* **EXERCISE DESCRIPTION**
Below are entries; output exactly the lines from the one with "ATOM 23 C C" to the one with "ATOM 37 C C", both included, and nothing else.

* **RECORD EXCERPTS**
++++++++++++++++++++

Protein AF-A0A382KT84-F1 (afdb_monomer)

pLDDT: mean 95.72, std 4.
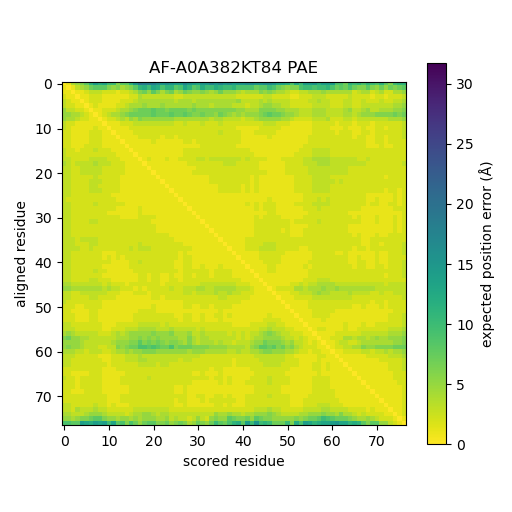54, range [72.12, 98.31]

Nearest PDB structures (foldseek):
  3jst-assembly2_B  TM=9.611E-01  e=3.363E-08  Brucella melitensis
  2ebb-assembly1_A-2  TM=9.693E-01  e=6.913E-08  Geobacillus kaustophilus
  1usm-assembly1_A-2  TM=9.508E-01  e=2.400E-07  Thermus thermophilus HB8
  4wil-assembly1_A  TM=9.633E-01  e=4.934E-07  Mus musculus
  1uso-assembly1_A  TM=9.450E-01  e=3.556E-07  Thermus thermophilus HB8

Radius of gyration: 11.8 Å; Cα contacts (8 Å, |Δi|>4): 111; chains: 1; bounding box: 24×24×34 Å

Secondary structure (DSSP, 8-state):
-TT-EEETTEEEEEEE-SSHHHHHHHHHHHHHHHHHTT-PPEEEEETTEEEEEE-BGGGTB--HHHHHHHHHHHTT-

InterPro domains:
  IPR001533 Pterin 4 alpha carbinolamine dehydratase [PF01329] (2-75)
  IPR001533 Pterin 4 alpha carbinolamine dehydratase [PTHR12599] (2-72)
  IPR036428 Pterin 4 alpha carbinolamine dehy
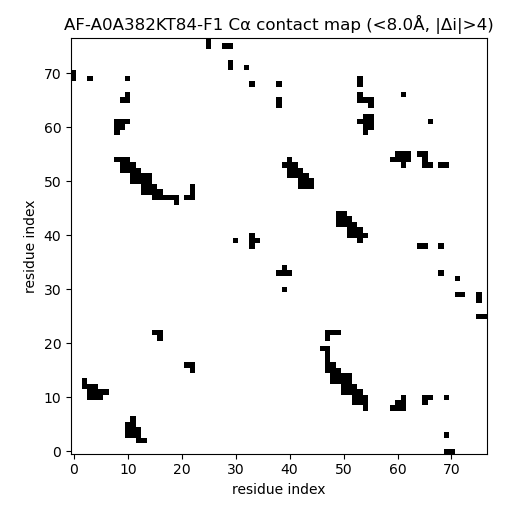dratase superfamily [G3DSA:3.30.1360.20] (1-77)
  IPR036428 Pterin 4 alpha carbinolamine dehydratase superfamily [SSF55248] (2-76)

Structure (mmCIF, N/CA/C/O backbone):
data_AF-A0A382KT84-F1
#
_entry.id   AF-A0A382KT84-F1
#
loop_
_atom_site.group_PDB
_atom_
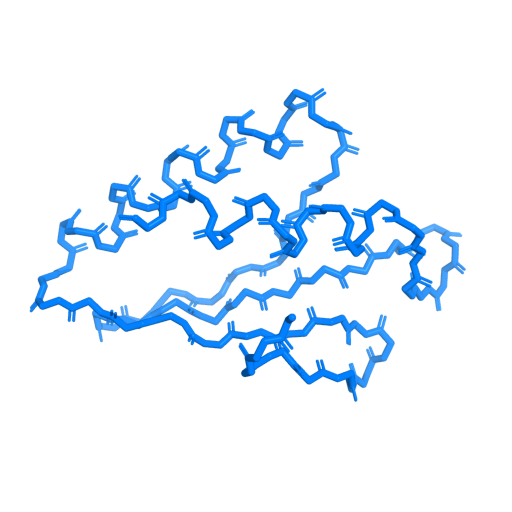site.id
_atom_site.type_symbol
_atom_site.label_atom_id
_atom_site.label_alt_id
_atom_site.label_comp_id
_atom_site.label_asym_id
_atom_site.label_entity_id
_atom_site.label_seq_id
_atom_site.pdbx_PDB_ins_code
_atom_site.Cartn_x
_atom_site.Cartn_y
_atom_site.Cartn_z
_atom_site.occupancy
_atom_site.B_iso_or_equiv
_atom_site.auth_seq_id
_atom_site.auth_comp_id
_atom_site.auth_asym_id
_atom_site.auth_atom_id
_atom_site.pdbx_PDB_model_num
ATOM 1 N N . MET A 1 1 ? 13.710 0.958 4.020 1.00 72.12 1 MET A N 1
ATOM 2 C CA . MET A 1 1 ? 12.543 0.104 3.720 1.00 72.12 1 MET A CA 1
ATOM 3 C C . MET A 1 1 ? 12.538 -1.050 4.713 1.00 72.12 1 MET A C 1
ATOM 5 O O . MET A 1 1 ? 12.868 -2.170 4.355 1.00 72.12 1 MET A O 1
ATOM 9 N N . ASN A 1 2 ? 12.238 -0.765 5.983 1.00 84.12 2 ASN A N 1
ATOM 10 C CA . ASN A 1 2 ? 12.161 -1.810 7.006 1.00 84.12 2 ASN A CA 1
ATOM 11 C C . ASN A 1 2 ? 10.764 -2.441 6.955 1.00 84.12 2 ASN A C 1
ATOM 13 O O . ASN A 1 2 ? 9.771 -1.721 6.878 1.00 84.12 2 ASN A O 1
ATOM 17 N N . GLY A 1 3 ? 10.690 -3.772 6.978 1.00 90.94 3 GLY A N 1
ATOM 18 C CA . GLY A 1 3 ? 9.423 -4.513 6.919 1.00 90.94 3 GLY A CA 1
ATOM 19 C C . GLY A 1 3 ? 8.847 -4.727 5.513 1.00 90.94 3 GLY A C 1
ATOM 20 O O . GLY A 1 3 ? 7.837 -5.413 5.392 1.00 90.94 3 GLY A O 1
ATOM 21 N N . TRP A 1 4 ? 9.488 -4.200 4.462 1.00 96.19 4 TRP A N 1
ATOM 22 C CA . TRP A 1 4 ? 9.182 -4.575 3.078 1.00 96.19 4 TRP A CA 1
ATOM 23 C C . TRP A 1 4 ? 9.926 -5.850 2.701 1.00 96.19 4 TRP A C 1
ATOM 25 O O . TRP A 1 4 ? 11.133 -5.954 2.919 1.00 96.19 4 TRP A O 1
ATOM 35 N N . ASN A 1 5 ? 9.214 -6.796 2.100 1.00 96.12 5 ASN A N 1
ATOM 36 C CA . ASN A 1 5 ? 9.768 -8.050 1.610 1.00 96.12 5 ASN A CA 1
ATOM 37 C C . ASN A 1 5 ? 9.585 -8.138 0.098 1.00 96.12 5 ASN A C 1
ATOM 39 O O . ASN A 1 5 ? 8.550 -7.737 -0.428 1.00 96.12 5 ASN A O 1
ATOM 43 N N . PHE A 1 6 ? 10.587 -8.677 -0.591 1.00 94.69 6 PHE A N 1
ATOM 44 C CA . PHE A 1 6 ? 10.476 -9.016 -2.004 1.00 94.69 6 PHE A CA 1
ATOM 45 C C . PHE A 1 6 ? 10.076 -10.485 -2.131 1.00 94.69 6 PHE A C 1
ATOM 47 O O . PHE A 1 6 ? 10.833 -11.370 -1.727 1.00 94.69 6 PHE A O 1
ATOM 54 N N . ASN A 1 7 ? 8.892 -10.749 -2.671 1.00 92.75 7 ASN A N 1
ATOM 55 C CA . ASN A 1 7 ? 8.429 -12.096 -2.984 1.00 92.75 7 ASN A CA 1
ATOM 56 C C . ASN A 1 7 ? 7.438 -12.059 -4.152 1.00 92.75 7 ASN A C 1
ATOM 58 O O . ASN A 1 7 ? 6.799 -11.041 -4.399 1.00 92.75 7 ASN A O 1
ATOM 62 N N . GLU A 1 8 ? 7.330 -13.166 -4.891 1.00 89.19 8 GLU A N 1
ATOM 63 C CA . GLU A 1 8 ? 6.341 -13.315 -5.976 1.00 89.19 8 GLU A CA 1
ATOM 64 C C . GLU A 1 8 ? 6.337 -12.146 -6.982 1.00 89.19 8 GLU A C 1
ATOM 66 O O . GLU A 1 8 ? 5.286 -11.687 -7.418 1.00 89.19 8 GLU A O 1
ATOM 71 N N . ASN A 1 9 ? 7.524 -11.639 -7.335 1.00 93.69 9 ASN A N 1
ATOM 72 C CA . ASN A 1 9 ? 7.708 -10.494 -8.236 1.00 93.69 9 ASN A CA 1
ATOM 73 C C . ASN A 1 9 ? 7.037 -9.187 -7.772 1.00 93.69 9 ASN A C 1
ATOM 75 O O . ASN A 1 9 ? 6.759 -8.314 -8.595 1.00 93.69 9 ASN A O 1
ATOM 79 N N . ALA A 1 10 ? 6.832 -9.017 -6.468 1.00 97.19 10 ALA A N 1
ATOM 80 C CA . ALA A 1 10 ? 6.315 -7.801 -5.858 1.00 97.19 10 ALA A CA 1
ATOM 81 C C . ALA A 1 10 ? 7.150 -7.392 -4.636 1.00 97.19 10 ALA A C 1
ATOM 83 O O . ALA A 1 10 ? 7.806 -8.215 -3.992 1.00 97.19 10 ALA A O 1
ATOM 84 N N . VAL A 1 11 ? 7.097 -6.107 -4.287 1.00 97.62 11 VAL A N 1
ATOM 85 C CA . VAL A 1 11 ? 7.473 -5.646 -2.944 1.00 97.62 11 VAL A CA 1
ATOM 86 C C . VAL A 1 11 ? 6.219 -5.557 -2.095 1.00 97.62 11 VAL A C 1
ATOM 88 O O . VAL A 1 11 ? 5.238 -4.951 -2.516 1.00 97.62 11 VAL A O 1
ATOM 91 N N . ARG A 1 12 ? 6.239 -6.172 -0.912 1.00 98.00 12 ARG A N 1
ATOM 92 C CA . ARG A 1 12 ? 5.068 -6.288 -0.039 1.00 98.00 12 ARG A CA 1
ATOM 93 C C . ARG A 1 12 ? 5.357 -5.846 1.388 1.00 98.00 12 ARG A C 1
ATOM 95 O O . ARG A 1 12 ? 6.446 -6.111 1.903 1.00 98.00 12 ARG A O 1
ATOM 102 N N . LYS A 1 13 ? 4.368 -5.244 2.045 1.00 97.50 13 LYS A N 1
ATOM 103 C CA . LYS A 1 13 ? 4.392 -4.930 3.479 1.00 97.50 13 LYS A CA 1
ATOM 104 C C . LYS A 1 13 ? 2.983 -4.977 4.063 1.00 97.50 13 LYS A C 1
ATOM 106 O O . LYS A 1 13 ? 2.021 -4.568 3.422 1.00 97.50 13 LYS A O 1
ATOM 111 N N . THR A 1 14 ? 2.891 -5.443 5.302 1.00 97.62 14 THR A N 1
ATOM 112 C CA . THR A 1 14 ? 1.673 -5.371 6.110 1.00 97.62 14 THR A CA 1
ATOM 113 C C . THR A 1 14 ? 1.717 -4.134 7.000 1.00 97.62 14 THR A C 1
ATOM 115 O O . THR A 1 14 ? 2.680 -3.936 7.743 1.00 97.62 14 THR A O 1
ATOM 118 N N . PHE A 1 15 ? 0.657 -3.335 6.954 1.00 97.25 15 PHE A N 1
ATOM 119 C CA . PHE A 1 15 ? 0.409 -2.204 7.842 1.00 97.25 15 PHE A CA 1
ATOM 120 C C . PHE A 1 15 ? -0.695 -2.569 8.836 1.00 97.25 15 PHE A C 1
ATOM 122 O O . PHE A 1 15 ? -1.683 -3.201 8.461 1.00 97.25 15 PHE A O 1
ATOM 129 N N . THR A 1 16 ? -0.534 -2.184 10.099 1.00 97.31 16 THR A N 1
ATOM 130 C CA . THR A 1 16 ? -1.500 -2.444 11.177 1.00 97.31 16 THR A CA 1
ATOM 131 C C . THR A 1 16 ? -1.910 -1.142 11.844 1.00 97.31 16 THR A C 1
ATOM 133 O O . THR A 1 16 ? -1.070 -0.263 12.017 1.00 97.31 16 THR A O 1
ATOM 136 N N . PHE A 1 17 ? -3.174 -1.045 12.244 1.00 97.62 17 PHE A N 1
ATOM 137 C CA . PHE A 1 17 ? -3.796 0.169 12.782 1.00 97.62 17 PHE A CA 1
ATOM 138 C C . PHE A 1 17 ? -4.516 -0.134 14.101 1.00 97.62 17 PHE A C 1
ATOM 140 O O . PHE A 1 17 ? -4.757 -1.301 14.414 1.00 97.62 17 PHE A O 1
ATOM 147 N N . GLU A 1 18 ? -4.867 0.885 14.887 1.00 97.75 18 GLU A N 1
ATOM 148 C CA . GLU A 1 18 ? -5.624 0.674 16.128 1.00 97.75 18 GLU A CA 1
ATOM 149 C C . GLU A 1 18 ? -7.114 0.495 15.827 1.00 97.75 18 GLU A C 1
ATOM 151 O O . GLU A 1 18 ? -7.794 -0.329 16.447 1.00 97.75 18 GLU A O 1
ATOM 156 N N . THR A 1 19 ? -7.618 1.212 14.818 1.00 97.94 19 THR A N 1
ATOM 157 C CA . THR A 1 19 ? -9.021 1.140 14.396 1.00 97.94 19 THR A CA 1
ATOM 158 C C . THR A 1 19 ? -9.178 0.864 12.902 1.00 97.94 19 THR A C 1
ATOM 160 O O . THR A 1 19 ? -8.308 1.156 12.082 1.00 97.94 19 THR A O 1
ATOM 163 N N . TYR A 1 20 ? -10.338 0.326 12.516 1.00 97.62 20 TYR A N 1
ATOM 164 C CA . TYR A 1 20 ? -10.648 0.095 11.104 1.00 97.62 20 TYR A CA 1
ATOM 165 C C . TYR A 1 20 ? -10.727 1.411 10.314 1.00 97.62 20 TYR A C 1
ATOM 167 O O . TYR A 1 20 ? -10.303 1.485 9.
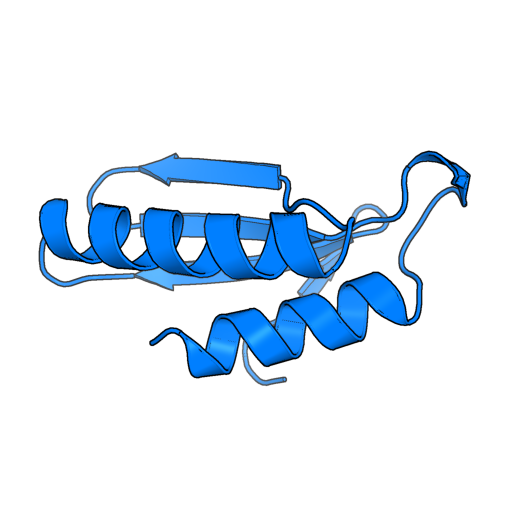167 1.00 97.62 20 TYR A O 1
ATOM 175 N N . MET A 1 21 ? -11.232 2.484 10.929 1.00 97.94 21 MET A N 1
ATOM 176 C CA . MET A 1 21 ? -11.335 3.779 10.250 1.00 97.94 21 MET A CA 1
ATOM 177 C C . MET A 1 21 ? -9.971 4.432 10.005 1.00 97.94 21 MET A C 1
ATOM 179 O O . MET A 1 21 ? -9.810 5.110 8.992 1.00 97.94 21 MET A O 1
ATOM 183 N N . GLU A 1 22 ? -8.975 4.187 10.860 1.00 98.00 22 GLU A N 1
ATOM 184 C CA . GLU A 1 22 ? -7.587 4.581 10.584 1.00 98.00 22 GLU A CA 1
ATOM 185 C C . GLU A 1 22 ? -7.028 3.867 9.354 1.00 98.00 22 GLU A C 1
ATOM 187 O O . GLU A 1 22 ? -6.431 4.516 8.494 1.00 98.00 22 GLU A O 1
ATOM 192 N N . SER A 1 23 ? -7.276 2.558 9.214 1.00 97.69 23 SER A N 1
ATOM 193 C CA . SER A 1 23 ? -6.804 1.814 8.043 1.00 97.69 23 SER A CA 1
ATOM 194 C C . SER A 1 23 ? -7.472 2.294 6.750 1.00 97.69 23 SER A C 1
ATOM 196 O O . SER A 1 23 ? -6.811 2.382 5.718 1.00 97.69 23 SER A O 1
ATOM 198 N N . ILE A 1 24 ? -8.754 2.679 6.799 1.00 97.88 24 ILE A N 1
ATOM 199 C CA . ILE A 1 24 ? -9.438 3.336 5.669 1.00 97.88 24 ILE A CA 1
ATOM 200 C C . ILE A 1 24 ? -8.814 4.704 5.350 1.00 97.88 24 ILE A C 1
ATOM 202 O O . ILE A 1 24 ? -8.617 5.028 4.180 1.00 97.88 24 ILE A O 1
ATOM 206 N N . GLY A 1 25 ? -8.460 5.499 6.364 1.00 98.00 25 GLY A N 1
ATOM 207 C CA . GLY A 1 25 ? -7.772 6.779 6.165 1.00 98.00 25 GLY A CA 1
ATOM 208 C C . GLY A 1 25 ? -6.423
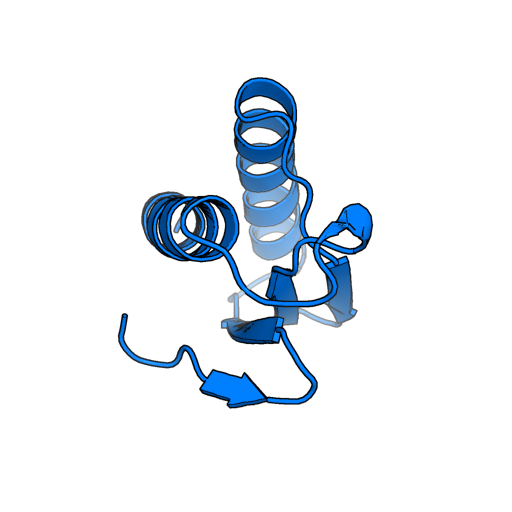 6.625 5.457 1.00 98.00 25 GLY A C 1
ATOM 209 O O . GLY A 1 25 ? -6.122 7.382 4.533 1.00 98.00 25 GLY A O 1
ATOM 210 N N . PHE A 1 26 ? -5.646 5.608 5.841 1.00 98.12 26 PHE A N 1
ATOM 211 C CA . PHE A 1 26 ? -4.411 5.232 5.152 1.00 98.12 26 PHE A CA 1
ATOM 212 C C . PHE A 1 26 ? -4.666 4.829 3.692 1.00 98.12 26 PHE A C 1
ATOM 214 O O . PHE A 1 26 ? -3.988 5.339 2.801 1.00 98.12 26 PHE A O 1
ATOM 221 N N . ILE A 1 27 ? -5.663 3.970 3.434 1.00 98.19 27 ILE A N 1
ATOM 222 C CA . ILE A 1 27 ? -6.022 3.534 2.073 1.00 98.19 27 ILE A CA 1
ATOM 223 C C . ILE A 1 27 ? -6.344 4.734 1.181 1.00 98.19 27 ILE A C 1
ATOM 225 O O . ILE A 1 27 ? -5.814 4.818 0.078 1.00 98.19 27 ILE A O 1
ATOM 229 N N . ASN A 1 28 ? -7.172 5.671 1.652 1.00 98.25 28 ASN A N 1
ATOM 230 C CA . ASN A 1 28 ? -7.589 6.826 0.852 1.00 98.25 28 ASN A CA 1
ATOM 231 C C . ASN A 1 28 ? -6.394 7.695 0.440 1.00 98.25 28 ASN A C 1
ATOM 233 O O . ASN A 1 28 ? -6.239 8.013 -0.735 1.00 98.25 28 ASN A O 1
ATOM 237 N N . ARG A 1 29 ? -5.508 8.021 1.388 1.00 98.31 29 ARG A N 1
ATOM 238 C CA . ARG A 1 29 ? -4.302 8.814 1.106 1.00 98.31 29 ARG A CA 1
ATOM 239 C C . ARG A 1 29 ? -3.342 8.086 0.167 1.00 98.31 29 ARG A C 1
ATOM 241 O O . ARG A 1 29 ? -2.780 8.696 -0.736 1.00 98.31 29 ARG A O 1
ATOM 248 N N . LEU A 1 30 ? -3.148 6.780 0.369 1.00 98.25 30 LEU A N 1
ATOM 249 C CA . LEU A 1 30 ? -2.292 5.988 -0.510 1.00 98.25 30 LEU A CA 1
ATOM 250 C C . LEU A 1 30 ? -2.871 5.900 -1.929 1.00 98.25 30 LEU A C 1
ATOM 252 O O . LEU A 1 30 ? -2.107 5.943 -2.889 1.00 98.25 30 LEU A O 1
ATOM 256 N N . ALA A 1 31 ? -4.197 5.809 -2.065 1.00 98.19 31 ALA A N 1
ATOM 257 C CA . ALA A 1 31 ? -4.875 5.784 -3.356 1.00 98.19 31 ALA A CA 1
ATOM 258 C C . ALA A 1 31 ? -4.690 7.096 -4.135 1.00 98.19 31 ALA A C 1
ATOM 260 O O . ALA A 1 31 ? -4.405 7.045 -5.326 1.00 98.19 31 ALA A O 1
ATOM 261 N N . GLU A 1 32 ? -4.779 8.253 -3.470 1.00 98.25 32 GLU A N 1
ATOM 262 C CA . GLU A 1 32 ? -4.515 9.560 -4.094 1.00 98.25 32 GLU A CA 1
ATOM 263 C C . GLU A 1 32 ? -3.084 9.645 -4.650 1.00 98.25 32 GLU A C 1
ATOM 265 O O . GLU A 1 32 ? -2.888 9.999 -5.812 1.00 98.25 32 GLU A O 1
ATOM 270 N N . ILE A 1 33 ? -2.086 9.242 -3.854 1.00 97.81 33 ILE A N 1
ATOM 271 C CA . ILE A 1 33 ? -0.676 9.223 -4.279 1.00 97.81 33 ILE A CA 1
ATOM 272 C C . ILE A 1 33 ? -0.462 8.240 -5.435 1.00 97.81 33 ILE A C 1
ATOM 274 O O . ILE A 1 33 ? 0.276 8.528 -6.375 1.00 97.81 33 ILE A O 1
ATOM 278 N N . ALA A 1 34 ? -1.087 7.065 -5.362 1.00 97.94 34 ALA A N 1
ATOM 279 C CA . ALA A 1 34 ? -0.978 6.040 -6.390 1.00 97.94 34 ALA A CA 1
ATOM 280 C C . ALA A 1 34 ? -1.557 6.494 -7.736 1.00 97.94 34 ALA A C 1
ATOM 282 O O . ALA A 1 34 ? -0.966 6.206 -8.778 1.00 97.94 34 ALA A O 1
ATOM 283 N N . GLU A 1 35 ? -2.672 7.226 -7.707 1.00 98.31 35 GLU A N 1
ATOM 284 C CA . GLU A 1 35 ? -3.285 7.808 -8.898 1.00 98.31 35 GLU A CA 1
ATOM 285 C C . GLU A 1 35 ? -2.395 8.897 -9.511 1.00 98.31 35 GLU A C 1
ATOM 287 O O . GLU A 1 35 ? -2.125 8.861 -10.710 1.00 98.31 35 GLU A O 1
ATOM 292 N N . GLU A 1 36 ? -1.853 9.812 -8.698 1.00 97.50 36 GLU A N 1
ATOM 293 C CA . GLU A 1 36 ? -0.919 10.847 -9.172 1.00 97.50 36 GLU A CA 1
ATOM 294 C C . GLU A 1 36 ? 0.353 10.239 -9.787 1.00 97.50 36 GLU A C 1
ATOM 296 O O . GLU A 1 36 ? 0.849 10.706 -10.815 1.00 97.50 36 GLU A O 1
ATOM 301 N N . ALA A 1 37 ? 0.866 9.162 -9.188 1.00 96.50 37 ALA A N 1
ATOM 302 C CA . ALA A 1 37 ? 2.035 8.440 -9.678 1.00 96.50 37 ALA A CA 1
ATOM 303 C C . ALA A 1 37 ? 1.742 7.522 -10.880 1.00 96.50 37 ALA A C 1
ATOM 305 O O . ALA A 1 37 ? 2.684 6.976 -11.460 1.00 96.50 37 ALA A O 1
ATOM 306 N N . ASN A 1 38 ? 0.466 7.321 -11.238 1.00 96.69 38 ASN A N 1
ATOM 307 C CA . ASN A 1 38 ? 0.008 6.316 -12.199 1.00 96.69 38 ASN A CA 1
ATOM 308 C C . ASN A 1 38 ? 0.623 4.924 -11.930 1.00 96.69 38 ASN A C 1
ATOM 310 O O . ASN A 1 38 ? 1.114 4.243 -12.836 1.00 96.69 38 ASN A O 1
ATOM 314 N N . HIS A 1 39 ? 0.664 4.530 -10.653 1.00 97.69 39 HIS A N 1
ATOM 315 C CA . HIS A 1 39 ? 1.206 3.247 -10.219 1.00 97.69 39 HIS A CA 1
ATOM 316 C C . HIS A 1 39 ? 0.469 2.731 -8.981 1.00 97.69 39 HIS A C 1
ATOM 318 O O . HIS A 1 39 ? 0.730 3.138 -7.846 1.00 97.69 39 HIS A O 1
ATOM 324 N N . HIS A 1 40 ? -0.469 1.820 -9.215 1.00 97.94 40 HIS A N 1
ATOM 325 C CA . HIS A 1 40 ? -1.430 1.380 -8.209 1.00 97.94 40 HIS A CA 1
ATOM 326 C C . HIS A 1 40 ? -0.934 0.170 -7.400 1.00 97.94 40 HIS A C 1
ATOM 328 O O . HIS A 1 40 ? -0.334 -0.740 -7.975 1.00 97.94 40 HIS A O 1
ATOM 334 N N . PRO A 1 41 ? -1.166 0.133 -6.073 1.00 97.50 41 PRO A N 1
ATOM 335 C CA . PRO A 1 41 ? -0.930 -1.063 -5.274 1.00 97.50 41 PRO A CA 1
ATOM 336 C C . PRO A 1 41 ? -2.039 -2.099 -5.452 1.00 97.50 41 PRO A C 1
ATOM 338 O O . PRO A 1 41 ? -3.216 -1.752 -5.553 1.00 97.50 41 PRO A O 1
ATOM 341 N N . ASP A 1 42 ? -1.675 -3.366 -5.286 1.00 97.44 42 ASP A N 1
ATOM 342 C CA . ASP A 1 42 ? -2.617 -4.396 -4.856 1.00 97.44 42 ASP A CA 1
ATOM 343 C C . ASP A 1 42 ? -2.768 -4.330 -3.331 1.00 97.44 42 ASP A C 1
ATOM 345 O O . ASP A 1 42 ? -1.772 -4.278 -2.598 1.00 97.44 42 ASP A O 1
ATOM 349 N N . MET A 1 43 ? -4.008 -4.350 -2.834 1.00 97.50 43 MET A N 1
ATOM 350 C CA . MET A 1 43 ? -4.298 -4.272 -1.398 1.00 97.50 43 MET A CA 1
ATOM 351 C C . MET A 1 43 ? -5.274 -5.355 -0.943 1.00 97.50 43 MET A C 1
ATOM 353 O O . MET A 1 43 ? -6.333 -5.546 -1.540 1.00 97.50 43 MET A O 1
ATOM 357 N N . VAL A 1 44 ? -4.954 -6.011 0.174 1.00 98.19 44 VAL A N 1
ATOM 358 C CA . VAL A 1 44 ? -5.892 -6.868 0.914 1.00 98.19 44 VAL A CA 1
ATOM 359 C C . VAL A 1 44 ? -6.248 -6.180 2.225 1.00 98.19 44 VAL A C 1
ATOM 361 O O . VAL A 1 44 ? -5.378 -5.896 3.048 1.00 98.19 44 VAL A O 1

++++++++++++++++++++

* **RESPONSE**
ATOM 23 C C . TRP A 1 4 ? 9.926 -5.850 2.701 1.00 96.19 4 TRP A C 1
ATOM 25 O O . TRP A 1 4 ? 11.133 -5.954 2.919 1.00 96.19 4 TRP A O 1
ATOM 35 N N . ASN A 1 5 ? 9.214 -6.796 2.100 1.00 96.12 5 ASN A N 1
ATOM 36 C CA . ASN A 1 5 ? 9.768 -8.050 1.610 1.00 96.12 5 ASN A CA 1
ATOM 37 C C . ASN A 1 5 ? 9.585 -8.138 0.098 1.00 96.12 5 ASN A C 1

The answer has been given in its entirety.